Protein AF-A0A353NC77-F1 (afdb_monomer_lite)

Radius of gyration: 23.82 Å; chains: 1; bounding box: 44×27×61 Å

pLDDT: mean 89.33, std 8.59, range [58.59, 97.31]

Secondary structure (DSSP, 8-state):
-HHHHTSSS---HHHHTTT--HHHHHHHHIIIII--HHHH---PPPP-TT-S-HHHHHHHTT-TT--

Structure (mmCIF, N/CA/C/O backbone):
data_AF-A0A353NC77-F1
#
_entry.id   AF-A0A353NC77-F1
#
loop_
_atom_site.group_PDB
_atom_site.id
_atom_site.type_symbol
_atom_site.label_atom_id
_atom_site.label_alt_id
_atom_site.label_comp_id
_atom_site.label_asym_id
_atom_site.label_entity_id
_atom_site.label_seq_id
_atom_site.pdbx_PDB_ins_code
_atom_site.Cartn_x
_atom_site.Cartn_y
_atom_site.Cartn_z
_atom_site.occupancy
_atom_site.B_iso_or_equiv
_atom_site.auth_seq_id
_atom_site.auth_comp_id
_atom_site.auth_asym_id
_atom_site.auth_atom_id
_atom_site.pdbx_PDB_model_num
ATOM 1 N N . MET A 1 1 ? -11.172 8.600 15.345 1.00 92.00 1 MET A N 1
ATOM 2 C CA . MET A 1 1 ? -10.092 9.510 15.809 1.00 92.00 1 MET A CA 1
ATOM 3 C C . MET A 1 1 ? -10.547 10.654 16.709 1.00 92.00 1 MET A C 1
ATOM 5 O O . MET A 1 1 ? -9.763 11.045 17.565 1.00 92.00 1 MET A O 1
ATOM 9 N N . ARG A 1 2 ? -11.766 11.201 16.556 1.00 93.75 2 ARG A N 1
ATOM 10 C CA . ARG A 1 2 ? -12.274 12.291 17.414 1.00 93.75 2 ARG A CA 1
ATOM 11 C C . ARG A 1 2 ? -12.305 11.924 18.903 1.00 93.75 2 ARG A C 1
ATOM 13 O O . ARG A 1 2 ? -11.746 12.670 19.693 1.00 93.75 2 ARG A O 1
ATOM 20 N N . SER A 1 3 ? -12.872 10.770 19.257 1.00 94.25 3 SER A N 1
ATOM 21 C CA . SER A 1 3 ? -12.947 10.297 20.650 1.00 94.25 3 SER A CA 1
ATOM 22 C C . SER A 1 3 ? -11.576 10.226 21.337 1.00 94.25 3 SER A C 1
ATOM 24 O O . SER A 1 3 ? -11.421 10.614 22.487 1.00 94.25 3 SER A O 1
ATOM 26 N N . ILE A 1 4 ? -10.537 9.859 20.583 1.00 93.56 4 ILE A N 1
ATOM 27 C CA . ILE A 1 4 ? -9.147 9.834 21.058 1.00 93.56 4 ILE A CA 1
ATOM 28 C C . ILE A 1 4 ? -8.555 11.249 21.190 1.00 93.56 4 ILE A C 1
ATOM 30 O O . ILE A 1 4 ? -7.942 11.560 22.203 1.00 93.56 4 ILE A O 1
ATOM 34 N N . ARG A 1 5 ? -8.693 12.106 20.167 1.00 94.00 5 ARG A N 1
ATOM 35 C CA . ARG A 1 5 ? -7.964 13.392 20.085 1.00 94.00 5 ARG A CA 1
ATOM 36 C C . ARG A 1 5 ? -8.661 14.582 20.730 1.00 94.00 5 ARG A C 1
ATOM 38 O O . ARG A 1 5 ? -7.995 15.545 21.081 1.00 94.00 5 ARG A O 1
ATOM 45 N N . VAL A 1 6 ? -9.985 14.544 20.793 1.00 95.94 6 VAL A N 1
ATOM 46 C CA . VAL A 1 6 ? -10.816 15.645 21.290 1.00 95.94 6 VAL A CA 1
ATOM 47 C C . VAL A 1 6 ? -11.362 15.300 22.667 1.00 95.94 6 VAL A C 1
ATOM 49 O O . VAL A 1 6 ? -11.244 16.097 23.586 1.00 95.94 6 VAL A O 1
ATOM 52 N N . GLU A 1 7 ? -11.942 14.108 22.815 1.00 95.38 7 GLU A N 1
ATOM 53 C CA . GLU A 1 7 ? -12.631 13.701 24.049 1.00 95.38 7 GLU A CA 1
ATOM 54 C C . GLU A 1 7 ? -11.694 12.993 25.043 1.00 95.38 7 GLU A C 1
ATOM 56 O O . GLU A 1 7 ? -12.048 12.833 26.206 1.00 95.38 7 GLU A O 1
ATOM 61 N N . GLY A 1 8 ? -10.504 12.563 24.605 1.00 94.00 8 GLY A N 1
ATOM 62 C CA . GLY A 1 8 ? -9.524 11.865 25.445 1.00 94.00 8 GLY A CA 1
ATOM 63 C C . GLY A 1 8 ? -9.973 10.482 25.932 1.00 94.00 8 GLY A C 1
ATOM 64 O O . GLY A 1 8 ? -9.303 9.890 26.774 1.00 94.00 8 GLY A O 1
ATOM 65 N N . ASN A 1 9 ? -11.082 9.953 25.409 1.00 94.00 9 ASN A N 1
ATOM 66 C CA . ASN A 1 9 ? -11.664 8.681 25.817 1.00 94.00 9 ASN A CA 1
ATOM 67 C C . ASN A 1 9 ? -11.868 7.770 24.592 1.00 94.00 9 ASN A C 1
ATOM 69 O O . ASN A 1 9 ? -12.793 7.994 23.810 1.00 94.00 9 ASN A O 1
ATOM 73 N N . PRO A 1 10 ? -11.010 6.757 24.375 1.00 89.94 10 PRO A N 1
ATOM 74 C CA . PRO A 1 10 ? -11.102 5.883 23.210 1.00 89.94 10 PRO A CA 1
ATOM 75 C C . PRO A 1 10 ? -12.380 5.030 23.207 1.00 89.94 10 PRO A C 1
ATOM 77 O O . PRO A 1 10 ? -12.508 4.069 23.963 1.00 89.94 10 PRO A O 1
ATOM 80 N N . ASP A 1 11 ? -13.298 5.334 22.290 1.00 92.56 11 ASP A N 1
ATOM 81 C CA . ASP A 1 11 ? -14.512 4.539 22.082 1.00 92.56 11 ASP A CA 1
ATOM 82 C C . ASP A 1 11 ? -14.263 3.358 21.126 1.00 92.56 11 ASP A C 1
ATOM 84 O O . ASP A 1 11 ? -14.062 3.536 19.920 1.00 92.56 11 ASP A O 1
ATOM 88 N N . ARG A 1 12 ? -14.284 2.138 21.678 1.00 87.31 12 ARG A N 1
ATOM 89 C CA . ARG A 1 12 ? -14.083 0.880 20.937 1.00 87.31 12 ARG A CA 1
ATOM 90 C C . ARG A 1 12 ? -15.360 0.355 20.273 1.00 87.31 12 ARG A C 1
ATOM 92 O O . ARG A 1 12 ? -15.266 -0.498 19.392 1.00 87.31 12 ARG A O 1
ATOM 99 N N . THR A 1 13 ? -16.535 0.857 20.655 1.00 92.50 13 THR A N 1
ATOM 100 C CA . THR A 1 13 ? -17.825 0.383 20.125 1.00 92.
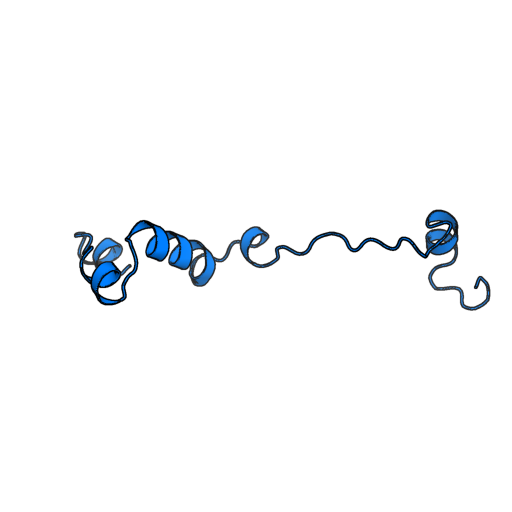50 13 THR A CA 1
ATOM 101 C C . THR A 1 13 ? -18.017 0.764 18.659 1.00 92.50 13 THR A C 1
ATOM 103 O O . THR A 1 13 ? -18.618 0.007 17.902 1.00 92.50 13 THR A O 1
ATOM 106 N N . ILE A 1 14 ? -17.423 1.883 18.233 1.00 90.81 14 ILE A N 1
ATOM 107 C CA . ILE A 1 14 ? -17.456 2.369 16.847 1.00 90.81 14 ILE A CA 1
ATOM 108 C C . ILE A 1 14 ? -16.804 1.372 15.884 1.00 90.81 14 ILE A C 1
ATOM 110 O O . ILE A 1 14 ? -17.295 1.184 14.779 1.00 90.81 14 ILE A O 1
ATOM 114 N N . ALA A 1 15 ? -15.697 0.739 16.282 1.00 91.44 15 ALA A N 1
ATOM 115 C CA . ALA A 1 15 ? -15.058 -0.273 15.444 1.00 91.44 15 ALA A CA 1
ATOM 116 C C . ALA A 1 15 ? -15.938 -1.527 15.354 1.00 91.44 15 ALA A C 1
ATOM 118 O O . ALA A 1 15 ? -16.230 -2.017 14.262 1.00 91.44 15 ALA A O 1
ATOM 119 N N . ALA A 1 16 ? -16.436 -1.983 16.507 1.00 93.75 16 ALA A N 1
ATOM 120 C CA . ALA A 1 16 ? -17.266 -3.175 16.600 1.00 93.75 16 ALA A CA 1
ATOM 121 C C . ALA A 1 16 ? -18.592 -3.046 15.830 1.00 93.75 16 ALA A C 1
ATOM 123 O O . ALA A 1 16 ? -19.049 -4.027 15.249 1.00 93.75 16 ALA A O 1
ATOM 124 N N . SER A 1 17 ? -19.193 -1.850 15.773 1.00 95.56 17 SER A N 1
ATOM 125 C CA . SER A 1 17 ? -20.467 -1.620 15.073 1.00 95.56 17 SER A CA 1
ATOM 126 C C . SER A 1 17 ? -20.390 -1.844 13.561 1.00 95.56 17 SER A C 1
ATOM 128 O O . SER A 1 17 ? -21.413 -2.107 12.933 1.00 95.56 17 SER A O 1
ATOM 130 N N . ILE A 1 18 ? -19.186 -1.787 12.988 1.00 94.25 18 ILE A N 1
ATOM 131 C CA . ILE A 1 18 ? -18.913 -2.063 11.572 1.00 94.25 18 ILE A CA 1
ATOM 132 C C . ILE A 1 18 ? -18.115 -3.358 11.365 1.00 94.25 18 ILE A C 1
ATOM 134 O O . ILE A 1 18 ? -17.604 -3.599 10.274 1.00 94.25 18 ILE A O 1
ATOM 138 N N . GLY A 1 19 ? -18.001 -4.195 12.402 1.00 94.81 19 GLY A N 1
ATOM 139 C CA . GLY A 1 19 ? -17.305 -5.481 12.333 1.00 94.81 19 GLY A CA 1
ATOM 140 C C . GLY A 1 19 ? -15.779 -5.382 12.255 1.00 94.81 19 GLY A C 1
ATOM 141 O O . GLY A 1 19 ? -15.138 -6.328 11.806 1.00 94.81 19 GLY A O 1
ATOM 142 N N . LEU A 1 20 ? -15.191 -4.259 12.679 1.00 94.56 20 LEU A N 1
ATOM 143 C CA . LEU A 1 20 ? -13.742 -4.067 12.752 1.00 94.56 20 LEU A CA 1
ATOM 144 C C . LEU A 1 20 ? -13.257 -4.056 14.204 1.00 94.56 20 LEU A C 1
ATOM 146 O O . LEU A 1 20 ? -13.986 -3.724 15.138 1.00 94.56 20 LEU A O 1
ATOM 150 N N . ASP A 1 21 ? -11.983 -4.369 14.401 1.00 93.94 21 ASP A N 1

****

Instructions for the task:
Copy, please, exactly the lines that start at the first line of the data and end at the line containing "ATOM 9 N N .", both kept and no others.

Exercise answer:
Protein AF-A0A353NC77-F1 (afdb_monomer_lite)

Radius of gyration: 23.82 Å; chains: 1; bounding box: 44×27×61 Å

pLDDT: mean 89.33, std 8.59, range [58.59, 97.31]

Secondary structure (DSSP, 8-state):
-HHHHTSSS---HHHHTTT--HHHHHHHHIIIII--HHHH---PPPP-TT-S-HHHHHHHTT-TT--

Structure (mmCIF, N/CA/C/O backbone):
data_AF-A0A353NC77-F1
#
_entry.id   AF-A0A353NC77-F1
#
loop_
_atom_site.group_PDB
_atom_site.id
_atom_site.type_symbol
_atom_site.label_atom_id
_atom_site.label_alt_id
_atom_site.label_comp_id
_atom_site.label_asym_id
_atom_site.label_entity_id
_atom_site.label_seq_id
_atom_site.pdbx_PDB_ins_code
_atom_site.Cartn_x
_atom_site.Cartn_y
_atom_site.Cartn_z
_atom_site.occupancy
_atom_site.B_iso_or_equiv
_atom_site.auth_seq_id
_atom_site.auth_comp_id
_atom_site.auth_asym_id
_atom_site.auth_atom_id
_atom_site.pdbx_PDB_model_num
ATOM 1 N N . MET A 1 1 ? -11.172 8.600 15.345 1.00 92.00 1 MET A N 1
ATOM 2 C CA . MET A 1 1 ? -10.092 9.510 15.809 1.00 92.00 1 MET A CA 1
ATOM 3 C C . MET A 1 1 ? -10.547 10.654 16.709 1.00 92.00 1 MET A C 1
ATOM 5 O O . MET A 1 1 ? -9.763 11.045 17.565 1.00 92.00 1 MET A O 1
ATOM 9 N N . ARG A 1 2 ? -11.766 11.201 16.556 1.00 93.75 2 ARG A N 1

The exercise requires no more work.